**What is expected**
Below are some entries. Repeat exactly the lines from the one with "ATOM 61 N N" through the one with "ATOM 65 O O", and only those.
***** Task inputs *****
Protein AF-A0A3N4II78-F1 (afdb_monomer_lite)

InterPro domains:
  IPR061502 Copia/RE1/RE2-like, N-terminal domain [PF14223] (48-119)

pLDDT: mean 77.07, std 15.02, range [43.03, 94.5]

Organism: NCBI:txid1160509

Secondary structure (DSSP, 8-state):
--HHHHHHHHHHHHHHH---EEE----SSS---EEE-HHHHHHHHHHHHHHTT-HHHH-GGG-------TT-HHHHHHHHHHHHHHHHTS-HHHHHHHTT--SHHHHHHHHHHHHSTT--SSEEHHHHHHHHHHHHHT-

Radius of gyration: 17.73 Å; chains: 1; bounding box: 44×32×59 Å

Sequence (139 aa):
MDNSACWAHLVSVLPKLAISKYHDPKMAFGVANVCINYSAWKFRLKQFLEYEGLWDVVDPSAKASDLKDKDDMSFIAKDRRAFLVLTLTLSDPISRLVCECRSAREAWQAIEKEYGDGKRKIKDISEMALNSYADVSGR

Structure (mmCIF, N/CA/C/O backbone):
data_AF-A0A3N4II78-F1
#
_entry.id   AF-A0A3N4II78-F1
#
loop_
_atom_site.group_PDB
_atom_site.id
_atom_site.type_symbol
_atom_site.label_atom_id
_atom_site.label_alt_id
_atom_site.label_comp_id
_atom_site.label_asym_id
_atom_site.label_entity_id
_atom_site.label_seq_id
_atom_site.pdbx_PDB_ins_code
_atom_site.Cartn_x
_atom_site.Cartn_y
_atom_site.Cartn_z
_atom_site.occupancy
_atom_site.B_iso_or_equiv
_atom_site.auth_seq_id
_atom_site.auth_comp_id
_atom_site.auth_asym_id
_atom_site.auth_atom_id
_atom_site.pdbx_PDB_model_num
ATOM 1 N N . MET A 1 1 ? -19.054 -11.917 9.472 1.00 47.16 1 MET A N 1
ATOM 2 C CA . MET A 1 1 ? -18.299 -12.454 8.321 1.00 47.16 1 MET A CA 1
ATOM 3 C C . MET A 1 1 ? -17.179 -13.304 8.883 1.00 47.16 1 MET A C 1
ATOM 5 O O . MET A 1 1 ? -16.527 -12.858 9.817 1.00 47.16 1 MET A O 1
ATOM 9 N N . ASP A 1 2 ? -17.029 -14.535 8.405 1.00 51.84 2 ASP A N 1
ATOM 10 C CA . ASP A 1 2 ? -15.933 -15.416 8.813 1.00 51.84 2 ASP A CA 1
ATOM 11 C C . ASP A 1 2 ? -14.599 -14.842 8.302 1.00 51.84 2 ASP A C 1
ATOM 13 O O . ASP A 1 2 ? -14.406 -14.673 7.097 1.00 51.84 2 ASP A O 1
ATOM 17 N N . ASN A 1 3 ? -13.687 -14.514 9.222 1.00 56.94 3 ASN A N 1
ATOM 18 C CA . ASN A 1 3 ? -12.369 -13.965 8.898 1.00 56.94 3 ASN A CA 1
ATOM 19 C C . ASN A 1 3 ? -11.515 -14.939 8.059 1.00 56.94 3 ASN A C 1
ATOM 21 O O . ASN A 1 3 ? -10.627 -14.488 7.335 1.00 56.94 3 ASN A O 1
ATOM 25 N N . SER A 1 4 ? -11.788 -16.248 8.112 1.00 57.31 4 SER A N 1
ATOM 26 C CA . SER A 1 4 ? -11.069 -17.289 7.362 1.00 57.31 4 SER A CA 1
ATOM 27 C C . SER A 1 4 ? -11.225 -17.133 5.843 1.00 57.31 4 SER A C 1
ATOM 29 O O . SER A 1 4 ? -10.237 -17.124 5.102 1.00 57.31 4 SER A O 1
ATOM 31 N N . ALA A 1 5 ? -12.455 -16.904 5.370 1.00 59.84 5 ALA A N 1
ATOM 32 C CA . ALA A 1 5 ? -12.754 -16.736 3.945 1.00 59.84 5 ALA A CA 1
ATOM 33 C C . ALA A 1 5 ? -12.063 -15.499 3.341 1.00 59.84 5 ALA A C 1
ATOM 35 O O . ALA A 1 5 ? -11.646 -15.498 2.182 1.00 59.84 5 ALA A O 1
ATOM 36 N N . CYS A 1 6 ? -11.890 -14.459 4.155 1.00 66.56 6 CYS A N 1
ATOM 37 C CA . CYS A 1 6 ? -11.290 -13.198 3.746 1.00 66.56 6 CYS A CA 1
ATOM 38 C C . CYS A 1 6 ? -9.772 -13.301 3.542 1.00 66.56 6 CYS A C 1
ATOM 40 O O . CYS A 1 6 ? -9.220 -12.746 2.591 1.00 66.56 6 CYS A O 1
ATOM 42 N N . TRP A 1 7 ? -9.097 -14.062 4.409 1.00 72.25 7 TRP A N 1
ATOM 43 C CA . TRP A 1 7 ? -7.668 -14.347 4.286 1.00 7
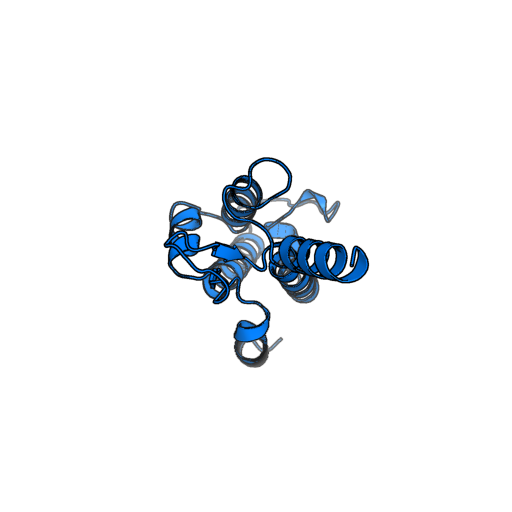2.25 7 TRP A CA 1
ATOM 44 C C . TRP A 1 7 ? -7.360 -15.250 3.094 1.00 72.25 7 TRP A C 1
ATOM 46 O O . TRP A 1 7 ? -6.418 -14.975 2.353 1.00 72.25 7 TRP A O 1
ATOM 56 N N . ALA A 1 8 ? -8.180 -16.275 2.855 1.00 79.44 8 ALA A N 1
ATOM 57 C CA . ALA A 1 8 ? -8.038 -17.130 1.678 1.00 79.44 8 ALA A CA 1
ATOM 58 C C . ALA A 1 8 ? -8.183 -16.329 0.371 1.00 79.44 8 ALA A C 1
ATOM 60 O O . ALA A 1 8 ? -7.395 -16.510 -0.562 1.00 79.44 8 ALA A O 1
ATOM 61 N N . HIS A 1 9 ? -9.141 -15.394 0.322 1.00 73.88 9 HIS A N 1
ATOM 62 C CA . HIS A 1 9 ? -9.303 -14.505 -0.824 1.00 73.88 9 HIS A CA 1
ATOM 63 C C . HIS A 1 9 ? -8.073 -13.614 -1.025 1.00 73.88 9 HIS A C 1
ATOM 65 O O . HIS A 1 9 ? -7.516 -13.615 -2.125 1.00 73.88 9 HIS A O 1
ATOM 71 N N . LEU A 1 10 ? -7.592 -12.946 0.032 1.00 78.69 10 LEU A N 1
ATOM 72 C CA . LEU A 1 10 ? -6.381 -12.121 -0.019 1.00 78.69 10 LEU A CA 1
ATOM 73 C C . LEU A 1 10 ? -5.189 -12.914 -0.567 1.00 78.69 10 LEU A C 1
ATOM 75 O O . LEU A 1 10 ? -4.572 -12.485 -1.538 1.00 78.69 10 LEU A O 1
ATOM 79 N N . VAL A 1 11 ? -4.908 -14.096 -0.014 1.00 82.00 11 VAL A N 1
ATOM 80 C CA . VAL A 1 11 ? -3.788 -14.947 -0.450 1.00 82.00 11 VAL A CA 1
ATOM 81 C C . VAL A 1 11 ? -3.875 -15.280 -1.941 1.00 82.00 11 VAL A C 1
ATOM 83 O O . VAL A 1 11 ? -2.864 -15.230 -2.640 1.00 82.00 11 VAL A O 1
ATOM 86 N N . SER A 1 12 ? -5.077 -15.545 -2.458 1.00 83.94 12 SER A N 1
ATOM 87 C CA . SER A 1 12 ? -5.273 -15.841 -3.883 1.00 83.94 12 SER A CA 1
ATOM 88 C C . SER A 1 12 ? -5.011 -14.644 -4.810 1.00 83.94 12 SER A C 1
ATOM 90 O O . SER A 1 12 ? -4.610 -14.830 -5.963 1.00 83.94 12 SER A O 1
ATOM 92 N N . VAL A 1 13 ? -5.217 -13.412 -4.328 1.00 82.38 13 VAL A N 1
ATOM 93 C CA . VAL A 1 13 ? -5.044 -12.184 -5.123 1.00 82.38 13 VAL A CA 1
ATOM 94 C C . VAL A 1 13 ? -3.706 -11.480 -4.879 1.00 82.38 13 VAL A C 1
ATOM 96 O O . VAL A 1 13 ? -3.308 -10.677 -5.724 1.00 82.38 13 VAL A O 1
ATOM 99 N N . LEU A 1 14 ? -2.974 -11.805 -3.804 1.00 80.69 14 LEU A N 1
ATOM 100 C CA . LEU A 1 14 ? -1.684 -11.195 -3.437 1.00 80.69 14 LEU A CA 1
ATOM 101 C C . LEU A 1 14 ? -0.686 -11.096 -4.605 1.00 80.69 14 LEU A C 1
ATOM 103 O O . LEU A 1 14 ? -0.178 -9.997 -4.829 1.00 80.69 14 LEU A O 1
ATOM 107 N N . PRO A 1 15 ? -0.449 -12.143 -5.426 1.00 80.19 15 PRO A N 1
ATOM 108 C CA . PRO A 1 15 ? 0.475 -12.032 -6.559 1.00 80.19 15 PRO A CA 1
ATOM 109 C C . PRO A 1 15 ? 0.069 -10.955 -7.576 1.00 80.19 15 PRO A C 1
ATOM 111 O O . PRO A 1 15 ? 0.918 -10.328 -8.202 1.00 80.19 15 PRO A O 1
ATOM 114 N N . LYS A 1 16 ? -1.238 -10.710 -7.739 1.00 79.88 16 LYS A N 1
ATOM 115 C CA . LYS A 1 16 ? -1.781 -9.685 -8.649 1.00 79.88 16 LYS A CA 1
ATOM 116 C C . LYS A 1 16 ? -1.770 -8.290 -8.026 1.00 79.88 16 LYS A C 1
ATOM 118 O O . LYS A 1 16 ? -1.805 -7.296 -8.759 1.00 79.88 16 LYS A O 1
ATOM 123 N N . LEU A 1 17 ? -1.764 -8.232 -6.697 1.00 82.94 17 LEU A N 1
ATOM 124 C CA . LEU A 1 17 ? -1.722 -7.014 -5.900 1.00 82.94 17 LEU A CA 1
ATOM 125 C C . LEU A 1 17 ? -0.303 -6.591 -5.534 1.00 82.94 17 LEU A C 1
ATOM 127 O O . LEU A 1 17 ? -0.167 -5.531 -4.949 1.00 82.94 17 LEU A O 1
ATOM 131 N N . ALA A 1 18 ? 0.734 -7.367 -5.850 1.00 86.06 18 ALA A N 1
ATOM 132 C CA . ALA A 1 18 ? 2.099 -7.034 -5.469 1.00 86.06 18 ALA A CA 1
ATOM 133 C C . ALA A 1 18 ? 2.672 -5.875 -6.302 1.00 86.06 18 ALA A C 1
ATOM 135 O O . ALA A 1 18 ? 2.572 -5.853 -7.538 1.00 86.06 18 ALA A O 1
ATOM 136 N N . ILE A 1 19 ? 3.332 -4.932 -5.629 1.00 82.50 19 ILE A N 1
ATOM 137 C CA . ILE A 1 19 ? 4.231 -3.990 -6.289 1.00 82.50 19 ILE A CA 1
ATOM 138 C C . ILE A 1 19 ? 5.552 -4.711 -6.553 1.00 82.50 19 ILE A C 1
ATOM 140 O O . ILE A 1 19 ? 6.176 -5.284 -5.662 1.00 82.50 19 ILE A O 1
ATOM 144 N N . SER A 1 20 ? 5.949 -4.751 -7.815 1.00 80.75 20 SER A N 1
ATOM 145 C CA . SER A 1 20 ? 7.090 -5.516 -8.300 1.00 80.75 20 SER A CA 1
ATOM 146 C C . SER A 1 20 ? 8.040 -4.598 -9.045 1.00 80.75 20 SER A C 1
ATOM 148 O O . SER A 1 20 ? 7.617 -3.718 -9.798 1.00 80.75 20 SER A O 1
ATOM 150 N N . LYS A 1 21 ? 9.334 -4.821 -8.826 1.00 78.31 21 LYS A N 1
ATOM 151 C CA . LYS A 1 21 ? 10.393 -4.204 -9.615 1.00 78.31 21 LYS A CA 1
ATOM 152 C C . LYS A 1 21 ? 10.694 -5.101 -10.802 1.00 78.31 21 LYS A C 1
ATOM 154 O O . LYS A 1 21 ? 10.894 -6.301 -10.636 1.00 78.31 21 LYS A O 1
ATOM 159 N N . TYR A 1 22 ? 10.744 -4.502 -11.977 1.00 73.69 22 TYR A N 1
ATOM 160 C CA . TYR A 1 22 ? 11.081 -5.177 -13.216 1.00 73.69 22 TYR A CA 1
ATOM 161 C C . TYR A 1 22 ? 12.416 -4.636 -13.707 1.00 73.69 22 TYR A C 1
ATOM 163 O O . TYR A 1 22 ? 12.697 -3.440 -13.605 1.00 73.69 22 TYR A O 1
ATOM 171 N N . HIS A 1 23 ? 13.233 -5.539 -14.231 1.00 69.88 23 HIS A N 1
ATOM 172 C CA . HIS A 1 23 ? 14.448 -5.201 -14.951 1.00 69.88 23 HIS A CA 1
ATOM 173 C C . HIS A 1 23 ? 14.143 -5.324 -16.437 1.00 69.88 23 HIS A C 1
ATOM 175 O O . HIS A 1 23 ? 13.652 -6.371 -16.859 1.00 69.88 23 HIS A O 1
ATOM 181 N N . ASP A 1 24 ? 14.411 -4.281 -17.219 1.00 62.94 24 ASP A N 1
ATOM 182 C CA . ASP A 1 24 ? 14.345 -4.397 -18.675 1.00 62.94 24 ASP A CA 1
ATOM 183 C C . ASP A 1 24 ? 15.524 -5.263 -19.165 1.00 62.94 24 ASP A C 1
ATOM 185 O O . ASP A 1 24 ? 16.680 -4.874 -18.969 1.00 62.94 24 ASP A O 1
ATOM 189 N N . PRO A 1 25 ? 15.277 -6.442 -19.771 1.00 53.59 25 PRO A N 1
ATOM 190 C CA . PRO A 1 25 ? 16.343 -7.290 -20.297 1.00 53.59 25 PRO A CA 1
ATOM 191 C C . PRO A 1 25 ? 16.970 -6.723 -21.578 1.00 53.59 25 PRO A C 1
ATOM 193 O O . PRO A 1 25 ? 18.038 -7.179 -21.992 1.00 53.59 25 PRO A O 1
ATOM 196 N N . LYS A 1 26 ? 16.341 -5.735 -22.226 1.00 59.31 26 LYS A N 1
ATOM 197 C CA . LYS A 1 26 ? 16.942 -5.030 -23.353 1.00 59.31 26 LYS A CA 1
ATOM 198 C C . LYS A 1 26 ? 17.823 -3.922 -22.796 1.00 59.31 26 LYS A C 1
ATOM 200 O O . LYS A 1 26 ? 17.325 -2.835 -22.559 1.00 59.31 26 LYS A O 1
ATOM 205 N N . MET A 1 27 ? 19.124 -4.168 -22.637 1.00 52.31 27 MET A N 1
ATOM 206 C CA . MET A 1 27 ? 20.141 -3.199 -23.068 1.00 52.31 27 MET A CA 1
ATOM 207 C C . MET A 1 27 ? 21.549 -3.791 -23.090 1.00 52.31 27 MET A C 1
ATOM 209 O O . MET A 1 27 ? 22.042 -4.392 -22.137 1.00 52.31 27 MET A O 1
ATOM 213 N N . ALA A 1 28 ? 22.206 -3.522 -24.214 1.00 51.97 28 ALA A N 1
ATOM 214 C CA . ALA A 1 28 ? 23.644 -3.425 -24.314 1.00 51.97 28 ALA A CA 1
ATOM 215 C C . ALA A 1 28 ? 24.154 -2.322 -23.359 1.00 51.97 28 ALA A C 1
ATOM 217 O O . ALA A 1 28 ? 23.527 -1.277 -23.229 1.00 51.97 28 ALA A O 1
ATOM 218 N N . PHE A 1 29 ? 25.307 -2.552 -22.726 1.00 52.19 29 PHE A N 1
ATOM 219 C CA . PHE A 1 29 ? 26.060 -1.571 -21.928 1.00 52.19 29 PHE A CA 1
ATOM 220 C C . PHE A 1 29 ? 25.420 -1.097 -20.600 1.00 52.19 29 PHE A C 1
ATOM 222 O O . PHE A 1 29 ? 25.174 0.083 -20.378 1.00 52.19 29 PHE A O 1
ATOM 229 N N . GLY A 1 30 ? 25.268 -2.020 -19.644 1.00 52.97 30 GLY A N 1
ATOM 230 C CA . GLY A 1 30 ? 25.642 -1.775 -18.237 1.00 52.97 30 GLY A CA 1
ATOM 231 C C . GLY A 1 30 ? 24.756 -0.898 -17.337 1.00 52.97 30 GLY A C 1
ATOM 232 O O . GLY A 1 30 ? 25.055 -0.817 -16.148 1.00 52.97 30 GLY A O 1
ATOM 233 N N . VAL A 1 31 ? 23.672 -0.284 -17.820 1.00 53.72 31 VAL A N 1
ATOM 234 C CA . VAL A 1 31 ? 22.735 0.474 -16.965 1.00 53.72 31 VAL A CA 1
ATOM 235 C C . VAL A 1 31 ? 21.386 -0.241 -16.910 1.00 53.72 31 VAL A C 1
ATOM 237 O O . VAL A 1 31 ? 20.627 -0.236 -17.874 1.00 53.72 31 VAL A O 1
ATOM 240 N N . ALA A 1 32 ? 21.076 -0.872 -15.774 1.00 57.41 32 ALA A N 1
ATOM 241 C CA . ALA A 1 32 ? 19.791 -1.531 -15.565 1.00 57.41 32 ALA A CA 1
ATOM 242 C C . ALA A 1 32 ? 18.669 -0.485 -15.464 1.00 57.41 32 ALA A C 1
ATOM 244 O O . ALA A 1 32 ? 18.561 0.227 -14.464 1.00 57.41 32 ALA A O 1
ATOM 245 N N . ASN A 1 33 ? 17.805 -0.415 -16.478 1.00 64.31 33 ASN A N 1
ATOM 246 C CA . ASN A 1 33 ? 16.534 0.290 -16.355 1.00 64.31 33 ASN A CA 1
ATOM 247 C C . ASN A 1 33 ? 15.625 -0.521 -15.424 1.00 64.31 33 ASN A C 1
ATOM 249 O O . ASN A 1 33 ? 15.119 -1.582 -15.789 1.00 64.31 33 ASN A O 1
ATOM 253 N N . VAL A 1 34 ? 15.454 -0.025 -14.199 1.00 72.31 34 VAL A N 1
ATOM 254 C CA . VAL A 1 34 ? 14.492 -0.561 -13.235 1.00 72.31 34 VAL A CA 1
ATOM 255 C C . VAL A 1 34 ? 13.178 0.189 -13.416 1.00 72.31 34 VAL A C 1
*****
**Problem solution**
ATOM 61 N N . HIS A 1 9 ? -9.141 -15.394 0.322 1.00 73.88 9 HIS A N 1
ATOM 62 C CA . HIS A 1 9 ? -9.303 -14.505 -0.824 1.00 73.88 9 HIS A CA 1
ATOM 63 C C . HIS A 1 9 ? -8.073 -13.614 -1.025 1.00 73.88 9 HIS A C 1
ATOM 65 O O . HIS A 1 9 ? -7.516 -13.615 -2.125 1.00 73.88 9 HIS A O 1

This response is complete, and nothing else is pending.